Ensure that every column that you do "where column = val" in any query has an index. Maybe not the most perfect index in the world for the data type, but at least an index.
Set up your foreign keys. Also set up ON DELETE and ON MODIFY rules where relevant, to either cascade or set null, depending on your object structure (so you only need to delete once at the 'head' of your object tree, and all that object's sub-objects get removed automatically).
If you want to modularise your code, you might want to modularise your DB schema - e.g., this is the "customers" area, this is the "orders" area, and this is the "products" area, and use join/link tables between them, even if they're 1:n relations, and maybe duplicate the important information (i.e., duplicate the product name, code, price into your order_details table). Read up on normalisation.
Someone else will recommend exactly the opposite for some or all of the above :p - never one true way to do some things eh!
I really liked this article..
http://www.codeproject.com/Articles/359654/important-database-designing-rules-which-I-fo
Head First SQL is a great introduction.
These are questions which, in my opionion, requires different knowledge from different domains.
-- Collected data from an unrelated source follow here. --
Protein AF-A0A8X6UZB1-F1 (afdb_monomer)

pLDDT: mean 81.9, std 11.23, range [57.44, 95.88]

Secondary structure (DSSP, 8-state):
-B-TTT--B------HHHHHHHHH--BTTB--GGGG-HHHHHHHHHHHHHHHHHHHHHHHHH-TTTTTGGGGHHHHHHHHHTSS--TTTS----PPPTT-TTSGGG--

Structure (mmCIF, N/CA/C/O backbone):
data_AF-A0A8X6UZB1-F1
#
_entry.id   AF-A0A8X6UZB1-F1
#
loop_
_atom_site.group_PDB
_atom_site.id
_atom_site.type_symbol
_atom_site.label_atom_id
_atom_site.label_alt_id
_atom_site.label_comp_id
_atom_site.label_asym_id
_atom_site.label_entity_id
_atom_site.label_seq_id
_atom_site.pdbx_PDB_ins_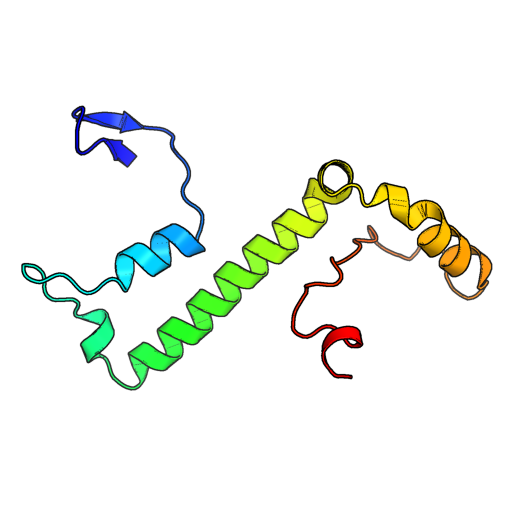code
_atom_site.Cartn_x
_atom_site.Cartn_y
_atom_site.Cartn_z
_atom_site.occupancy
_ato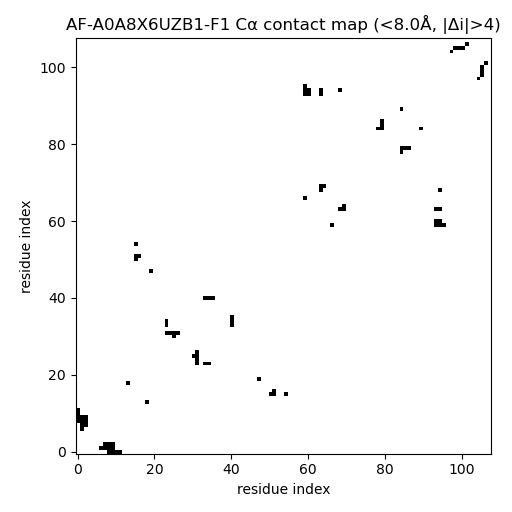m_site.B_iso_or_equiv
_atom_site.auth_seq_id
_atom_site.auth_comp_id
_atom_site.auth_asym_id
_atom_site.auth_atom_id
_atom_site.pdbx_PDB_model_num
ATOM 1 N N . MET A 1 1 ? 10.357 7.995 15.274 1.00 61.84 1 MET A N 1
ATOM 2 C CA . MET A 1 1 ? 9.610 6.991 16.074 1.00 61.84 1 MET A CA 1
ATOM 3 C C . MET A 1 1 ? 10.416 6.701 17.324 1.00 61.84 1 MET A C 1
ATOM 5 O O . MET A 1 1 ? 11.610 6.503 17.177 1.00 61.84 1 MET A O 1
ATOM 9 N N . ILE A 1 2 ? 9.833 6.678 18.519 1.00 74.12 2 ILE A N 1
ATOM 10 C CA . ILE A 1 2 ? 10.583 6.342 19.744 1.00 74.12 2 ILE A CA 1
ATOM 11 C C . ILE A 1 2 ? 10.538 4.825 19.944 1.00 74.12 2 ILE A C 1
ATOM 13 O O . ILE A 1 2 ? 9.485 4.219 19.744 1.0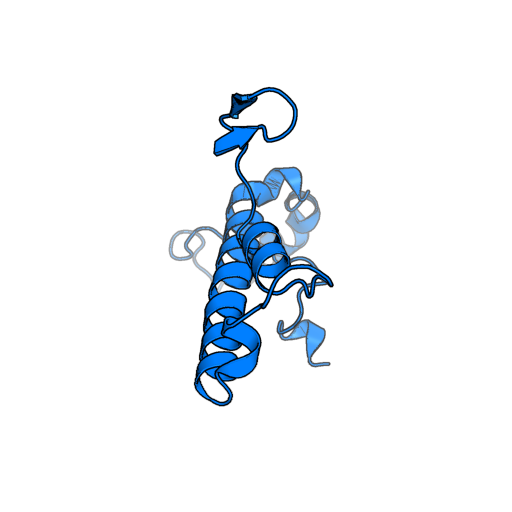0 74.12 2 ILE A O 1
ATOM 17 N N . ASN A 1 3 ? 11.671 4.206 20.279 1.00 72.56 3 ASN A N 1
ATOM 18 C CA . ASN A 1 3 ? 11.707 2.788 20.615 1.00 72.56 3 ASN A CA 1
ATOM 19 C C . ASN A 1 3 ? 10.983 2.570 21.956 1.00 72.56 3 ASN A C 1
ATOM 21 O O . ASN A 1 3 ? 11.449 3.095 22.965 1.00 72.56 3 ASN A O 1
ATOM 25 N N . PRO A 1 4 ? 9.893 1.787 22.016 1.00 69.75 4 PRO A N 1
ATOM 26 C CA . PRO A 1 4 ? 9.176 1.556 23.270 1.00 69.75 4 PRO A CA 1
ATOM 27 C C . PRO A 1 4 ? 9.982 0.751 24.303 1.00 69.75 4 PRO A C 1
ATOM 29 O O . PRO A 1 4 ? 9.618 0.757 25.472 1.00 69.75 4 PRO A O 1
ATOM 32 N N . GLN A 1 5 ? 11.058 0.066 23.898 1.00 74.94 5 GLN A N 1
ATOM 33 C CA . GLN A 1 5 ? 11.923 -0.702 24.801 1.00 74.94 5 GLN A CA 1
ATOM 34 C C . GLN A 1 5 ? 13.140 0.088 25.295 1.00 74.94 5 GLN A C 1
ATOM 36 O O . GLN A 1 5 ? 13.565 -0.117 26.425 1.00 74.94 5 GLN A O 1
ATOM 41 N N . THR A 1 6 ? 13.710 0.974 24.468 1.00 80.00 6 THR A N 1
ATOM 42 C CA . THR A 1 6 ? 14.946 1.707 24.814 1.00 80.00 6 THR A CA 1
ATOM 43 C C . THR A 1 6 ? 14.731 3.200 25.060 1.00 80.00 6 THR A C 1
ATOM 45 O O . THR A 1 6 ? 15.637 3.866 25.539 1.00 80.00 6 THR A O 1
ATOM 48 N N . GLY A 1 7 ? 13.556 3.754 24.738 1.00 78.12 7 GLY A N 1
ATOM 49 C CA . GLY A 1 7 ? 13.255 5.185 24.885 1.00 78.12 7 GLY A CA 1
ATOM 50 C C . GLY A 1 7 ? 13.983 6.097 23.890 1.00 78.12 7 GLY A C 1
ATOM 51 O O . GLY A 1 7 ? 13.745 7.302 23.865 1.00 78.12 7 GLY A O 1
ATOM 52 N N . GLU A 1 8 ? 14.838 5.539 23.035 1.00 81.56 8 GLU A N 1
ATOM 53 C CA . GLU A 1 8 ? 15.648 6.298 22.088 1.00 81.56 8 GLU A CA 1
ATOM 54 C C . GLU A 1 8 ? 14.879 6.652 20.810 1.00 81.56 8 GLU A C 1
ATOM 56 O O . GLU A 1 8 ? 14.010 5.911 20.328 1.00 81.56 8 GLU A O 1
ATOM 61 N N . GLY A 1 9 ? 15.232 7.794 20.217 1.00 77.75 9 GLY A N 1
ATOM 62 C CA . GLY A 1 9 ? 14.741 8.196 18.905 1.00 77.75 9 GLY A CA 1
ATOM 63 C C . GLY A 1 9 ? 15.254 7.256 17.813 1.00 77.75 9 GLY A C 1
ATOM 64 O O . GLY A 1 9 ? 16.450 7.157 17.570 1.00 77.75 9 GLY A O 1
ATOM 65 N N . THR A 1 10 ? 14.345 6.580 17.114 1.00 77.81 10 THR A N 1
ATOM 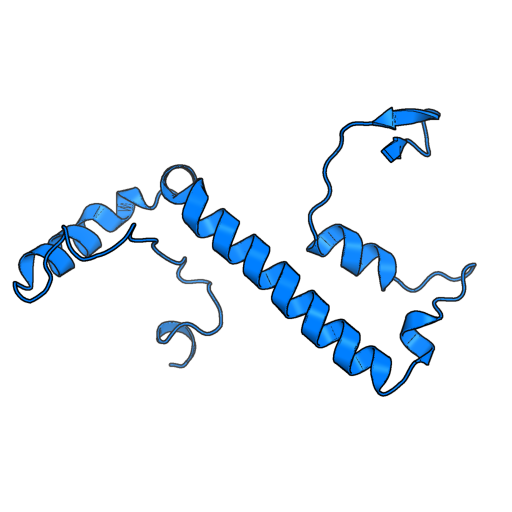66 C CA . THR A 1 10 ? 14.661 5.693 15.987 1.00 77.81 10 THR A CA 1
ATOM 67 C C . THR A 1 10 ? 14.304 6.337 14.648 1.00 77.81 10 THR A C 1
ATOM 69 O O . THR A 1 10 ? 13.239 6.951 14.492 1.00 77.81 10 THR A O 1
ATOM 72 N N . ASN A 1 11 ? 15.172 6.108 13.658 1.00 81.69 11 ASN A N 1
ATOM 73 C CA . ASN A 1 11 ? 14.927 6.371 12.234 1.00 81.69 11 ASN A CA 1
ATOM 74 C C . ASN A 1 11 ? 14.478 5.091 11.496 1.00 81.69 11 ASN A C 1
ATOM 76 O O . ASN A 1 11 ? 14.670 4.931 10.293 1.00 81.69 11 ASN A O 1
ATOM 80 N N . LYS A 1 12 ? 13.914 4.116 12.222 1.00 82.81 12 LYS A N 1
ATOM 81 C CA . LYS A 1 12 ? 13.400 2.900 11.590 1.00 82.81 12 LYS A CA 1
ATOM 82 C C . LYS A 1 12 ? 12.178 3.262 10.752 1.00 82.81 12 LYS A C 1
ATOM 84 O O . LYS A 1 12 ? 11.205 3.809 11.268 1.00 82.81 12 LYS A O 1
ATOM 89 N N . LYS A 1 13 ? 12.243 2.947 9.461 1.00 85.06 13 LYS A N 1
ATOM 90 C CA . LYS A 1 13 ? 11.108 3.047 8.542 1.00 85.06 13 LYS A CA 1
ATOM 91 C C . LYS A 1 13 ? 10.279 1.769 8.637 1.00 85.06 13 LYS A C 1
ATOM 93 O O . LYS A 1 13 ? 10.825 0.681 8.802 1.00 85.06 13 LYS A O 1
ATOM 98 N N . VAL A 1 14 ? 8.964 1.914 8.550 1.00 89.38 14 VAL A N 1
ATOM 99 C CA . VAL A 1 14 ? 8.001 0.808 8.569 1.00 89.38 14 VAL A CA 1
ATOM 100 C C . VAL A 1 14 ? 7.252 0.847 7.242 1.00 89.38 14 VAL A C 1
ATOM 102 O O . VAL A 1 14 ? 6.871 1.932 6.806 1.00 89.38 14 VAL A O 1
ATOM 105 N N . SER A 1 15 ? 7.060 -0.307 6.600 1.00 91.62 15 SER A N 1
ATOM 106 C CA . SER A 1 15 ? 6.249 -0.390 5.378 1.00 91.62 15 SER A CA 1
ATOM 107 C C . SER A 1 15 ? 4.795 -0.021 5.669 1.00 91.62 15 SER A C 1
ATOM 109 O O . SER A 1 15 ? 4.313 -0.219 6.794 1.00 91.62 15 SER A O 1
ATOM 111 N N . ALA A 1 16 ? 4.059 0.460 4.662 1.00 92.88 16 ALA A N 1
ATOM 112 C CA . ALA A 1 16 ? 2.638 0.749 4.832 1.00 92.88 16 ALA A CA 1
ATOM 113 C C . ALA A 1 16 ? 1.888 -0.502 5.302 1.00 92.88 16 ALA A C 1
ATOM 115 O O . ALA A 1 16 ? 1.066 -0.410 6.209 1.00 92.88 16 ALA A O 1
ATOM 116 N N . MET A 1 17 ? 2.241 -1.680 4.773 1.00 93.81 17 MET A N 1
ATOM 117 C CA . MET A 1 17 ? 1.667 -2.965 5.185 1.00 93.81 17 MET A CA 1
ATOM 118 C C . MET A 1 17 ? 1.821 -3.212 6.688 1.00 93.81 17 MET A C 1
ATOM 120 O O . MET A 1 17 ? 0.828 -3.448 7.372 1.00 93.81 17 MET A O 1
ATOM 124 N N . ASN A 1 18 ? 3.039 -3.105 7.226 1.00 93.31 18 ASN A N 1
ATOM 125 C CA . ASN A 1 18 ? 3.289 -3.348 8.648 1.00 93.31 18 ASN A CA 1
ATOM 126 C C . ASN A 1 18 ? 2.574 -2.324 9.536 1.00 93.31 18 ASN A C 1
ATOM 128 O O . ASN A 1 18 ? 1.990 -2.684 10.558 1.00 93.31 18 ASN A O 1
ATOM 132 N N . TYR A 1 19 ? 2.576 -1.053 9.130 1.00 93.19 19 TYR A N 1
ATOM 133 C CA . TYR A 1 19 ? 1.875 0.011 9.845 1.00 93.19 19 TYR A CA 1
ATOM 134 C C . TYR A 1 19 ? 0.363 -0.250 9.920 1.00 93.19 19 TYR A C 1
ATOM 136 O O . TYR A 1 19 ? -0.269 -0.126 10.972 1.00 93.19 19 TYR A O 1
ATOM 144 N N . TYR A 1 20 ? -0.220 -0.641 8.795 1.00 94.12 20 TYR A N 1
ATOM 145 C CA . TYR A 1 20 ? -1.645 -0.870 8.655 1.00 94.12 20 TYR A CA 1
ATOM 146 C C . TYR A 1 20 ? -2.122 -2.161 9.324 1.00 94.12 20 TYR A C 1
ATOM 148 O O . TYR A 1 20 ? -3.140 -2.133 10.018 1.00 94.12 20 TYR A O 1
ATOM 156 N N . LEU A 1 21 ? -1.358 -3.251 9.214 1.00 92.69 21 LEU A N 1
ATOM 157 C CA . LEU A 1 21 ? -1.596 -4.487 9.964 1.00 92.69 21 LEU A CA 1
ATOM 158 C C . LEU A 1 21 ? -1.565 -4.234 11.471 1.00 92.69 21 LEU A C 1
ATOM 160 O O . LEU A 1 21 ? -2.477 -4.646 12.186 1.00 92.69 21 LEU A O 1
ATOM 164 N N . TYR A 1 22 ? -0.566 -3.486 11.950 1.00 91.69 22 TYR A N 1
ATOM 165 C CA . TYR A 1 22 ? -0.471 -3.109 13.359 1.00 91.69 22 TYR A CA 1
ATOM 166 C C . TYR A 1 22 ? -1.714 -2.343 13.832 1.00 91.69 22 TYR A C 1
ATOM 168 O O . TYR A 1 22 ? -2.197 -2.594 14.938 1.00 91.69 22 TYR A O 1
ATOM 176 N N . ARG A 1 23 ? -2.247 -1.437 12.998 1.00 91.25 23 ARG A N 1
ATOM 177 C CA . ARG A 1 23 ? -3.467 -0.673 13.300 1.00 91.25 23 ARG A CA 1
ATOM 178 C C . ARG A 1 23 ? -4.739 -1.516 13.308 1.00 91.25 23 ARG A C 1
ATOM 180 O O . ARG A 1 23 ? -5.670 -1.154 14.017 1.00 91.25 23 ARG A O 1
ATOM 187 N N . LEU A 1 24 ? -4.804 -2.593 12.529 1.00 92.38 24 LEU A N 1
ATOM 188 C CA . LEU A 1 24 ? -5.969 -3.484 12.456 1.00 92.38 24 LEU A CA 1
ATOM 189 C C . LEU A 1 24 ? -5.928 -4.629 13.474 1.00 92.38 24 LEU A C 1
ATOM 191 O O . LEU A 1 24 ? -6.959 -5.230 13.761 1.00 92.38 24 LEU A O 1
ATOM 195 N N . MET A 1 25 ? -4.756 -4.918 14.038 1.00 93.50 25 MET A N 1
ATOM 196 C CA . MET A 1 25 ? -4.562 -5.982 15.017 1.00 93.50 25 MET A CA 1
ATOM 197 C C . MET A 1 25 ? -5.514 -5.837 16.217 1.00 93.50 25 MET A C 1
ATOM 199 O O . MET A 1 25 ? -5.546 -4.797 16.880 1.00 93.50 25 MET A O 1
ATOM 203 N N . ILE A 1 26 ? -6.258 -6.903 16.521 1.00 92.19 26 ILE A N 1
ATOM 204 C CA . ILE A 1 26 ? -7.119 -6.994 17.708 1.00 92.19 26 ILE A CA 1
ATOM 205 C C . ILE A 1 26 ? -6.246 -7.306 18.927 1.00 92.19 26 ILE A C 1
ATOM 207 O O . ILE A 1 26 ? -5.375 -8.174 18.869 1.00 92.19 26 ILE A O 1
ATOM 211 N N . ARG A 1 27 ? -6.466 -6.593 20.037 1.00 92.06 27 ARG A N 1
ATOM 212 C CA . ARG A 1 27 ? -5.723 -6.767 21.294 1.00 92.06 27 ARG A CA 1
ATOM 213 C C . ARG A 1 27 ? -6.696 -6.817 22.459 1.00 92.06 27 ARG A C 1
ATOM 215 O O . ARG A 1 27 ? -7.635 -6.035 22.502 1.00 92.06 27 ARG A O 1
ATOM 222 N N . GLN A 1 28 ? -6.439 -7.702 23.418 1.00 86.12 28 GLN A N 1
ATOM 223 C CA . GLN A 1 28 ? -7.342 -7.929 24.553 1.00 86.12 28 GLN A CA 1
ATOM 224 C C . GLN A 1 28 ? -7.502 -6.693 25.458 1.00 86.12 28 GLN A C 1
ATOM 226 O O . GLN A 1 28 ? -8.584 -6.461 25.977 1.00 86.12 28 GLN A O 1
ATOM 231 N N . ASN A 1 29 ? -6.461 -5.860 25.576 1.00 88.25 29 ASN A N 1
ATOM 232 C CA . ASN A 1 29 ? -6.443 -4.691 26.469 1.00 88.25 29 ASN A CA 1
ATOM 233 C C . ASN A 1 29 ? -6.582 -3.345 25.735 1.00 88.25 29 ASN A C 1
ATOM 235 O O . ASN A 1 29 ? -6.233 -2.306 26.291 1.00 88.25 29 ASN A O 1
ATOM 239 N N . ALA A 1 30 ? -7.018 -3.340 24.471 1.00 87.81 30 ALA A N 1
ATOM 240 C CA . ALA A 1 30 ? -7.185 -2.105 23.708 1.00 87.81 30 ALA A CA 1
ATOM 241 C C . ALA A 1 30 ? -8.357 -2.200 22.729 1.00 87.81 30 ALA A C 1
ATOM 243 O O . ALA A 1 30 ? -8.410 -3.097 21.887 1.00 87.81 30 ALA A O 1
ATOM 244 N N . GLU A 1 31 ? -9.270 -1.231 22.791 1.00 87.81 31 GLU A N 1
ATOM 245 C CA . GLU A 1 31 ? -10.368 -1.155 21.834 1.00 87.81 31 GLU A CA 1
ATOM 246 C C . GLU A 1 31 ? -9.903 -0.638 20.470 1.00 87.81 31 GLU A C 1
ATOM 248 O O . GLU A 1 31 ? -9.410 0.486 20.330 1.00 87.81 31 GLU A O 1
ATOM 253 N N . ASN A 1 32 ? -10.147 -1.434 19.429 1.00 90.44 32 ASN A N 1
ATOM 254 C CA . ASN A 1 32 ? -9.913 -1.020 18.054 1.00 90.44 32 ASN A CA 1
ATOM 255 C C . ASN A 1 32 ? -11.184 -0.415 17.440 1.00 90.44 32 ASN A C 1
ATOM 257 O O . ASN A 1 32 ? -12.016 -1.110 16.857 1.00 90.44 32 ASN A O 1
ATOM 261 N N . HIS A 1 33 ? -11.325 0.903 17.574 1.00 91.62 33 HIS A N 1
ATOM 262 C CA . HIS A 1 33 ? -12.489 1.653 17.094 1.00 91.62 33 HIS A CA 1
ATOM 263 C C . HIS A 1 33 ? -12.684 1.548 15.578 1.00 91.62 33 HIS A C 1
ATOM 265 O O . HIS A 1 33 ? -13.816 1.545 15.106 1.00 91.62 33 HIS A O 1
ATOM 271 N N . ILE A 1 34 ? -11.596 1.395 14.818 1.00 91.94 34 ILE A N 1
ATOM 272 C CA . ILE A 1 34 ? -11.630 1.295 13.352 1.00 91.94 34 ILE A CA 1
ATOM 273 C C . ILE A 1 34 ? -12.493 0.111 12.907 1.00 91.94 34 ILE A C 1
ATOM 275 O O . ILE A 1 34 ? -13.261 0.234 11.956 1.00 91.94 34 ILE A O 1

You just can't know in advance "which" tables to build, you have to know the problem you have to solve and design the schema accordingly;
This is a mix of database design decision and your database vendor custom capabilities (ie. you should check the documentation of your (r)dbms and eventually learn some "tips & tricks" for scaling), also the configuration of your dbms is crucial for scaling (replication, data partitioning and so on);
again, almost every rdbms comes with a particular "dialect" of the SQL language, so if you want efficient queries you have to learn that particular dialect --btw. much probably write elegant query which are also efficient is a big deal: elegance and efficiency are frequently conflicting goals--
That said, maybe you want to read some books, personally I've used this book in my datbase university course (and found a decent one, but I've not read other books in this field, so my advice is to check out for some good books in database design).
It's been a while since I read it (so, I'm not sure how much of it is still relevant), but my recollection is that Joe Celko's SQL for Smarties book provides a lot of info on writing elegant, effective, and efficient queries.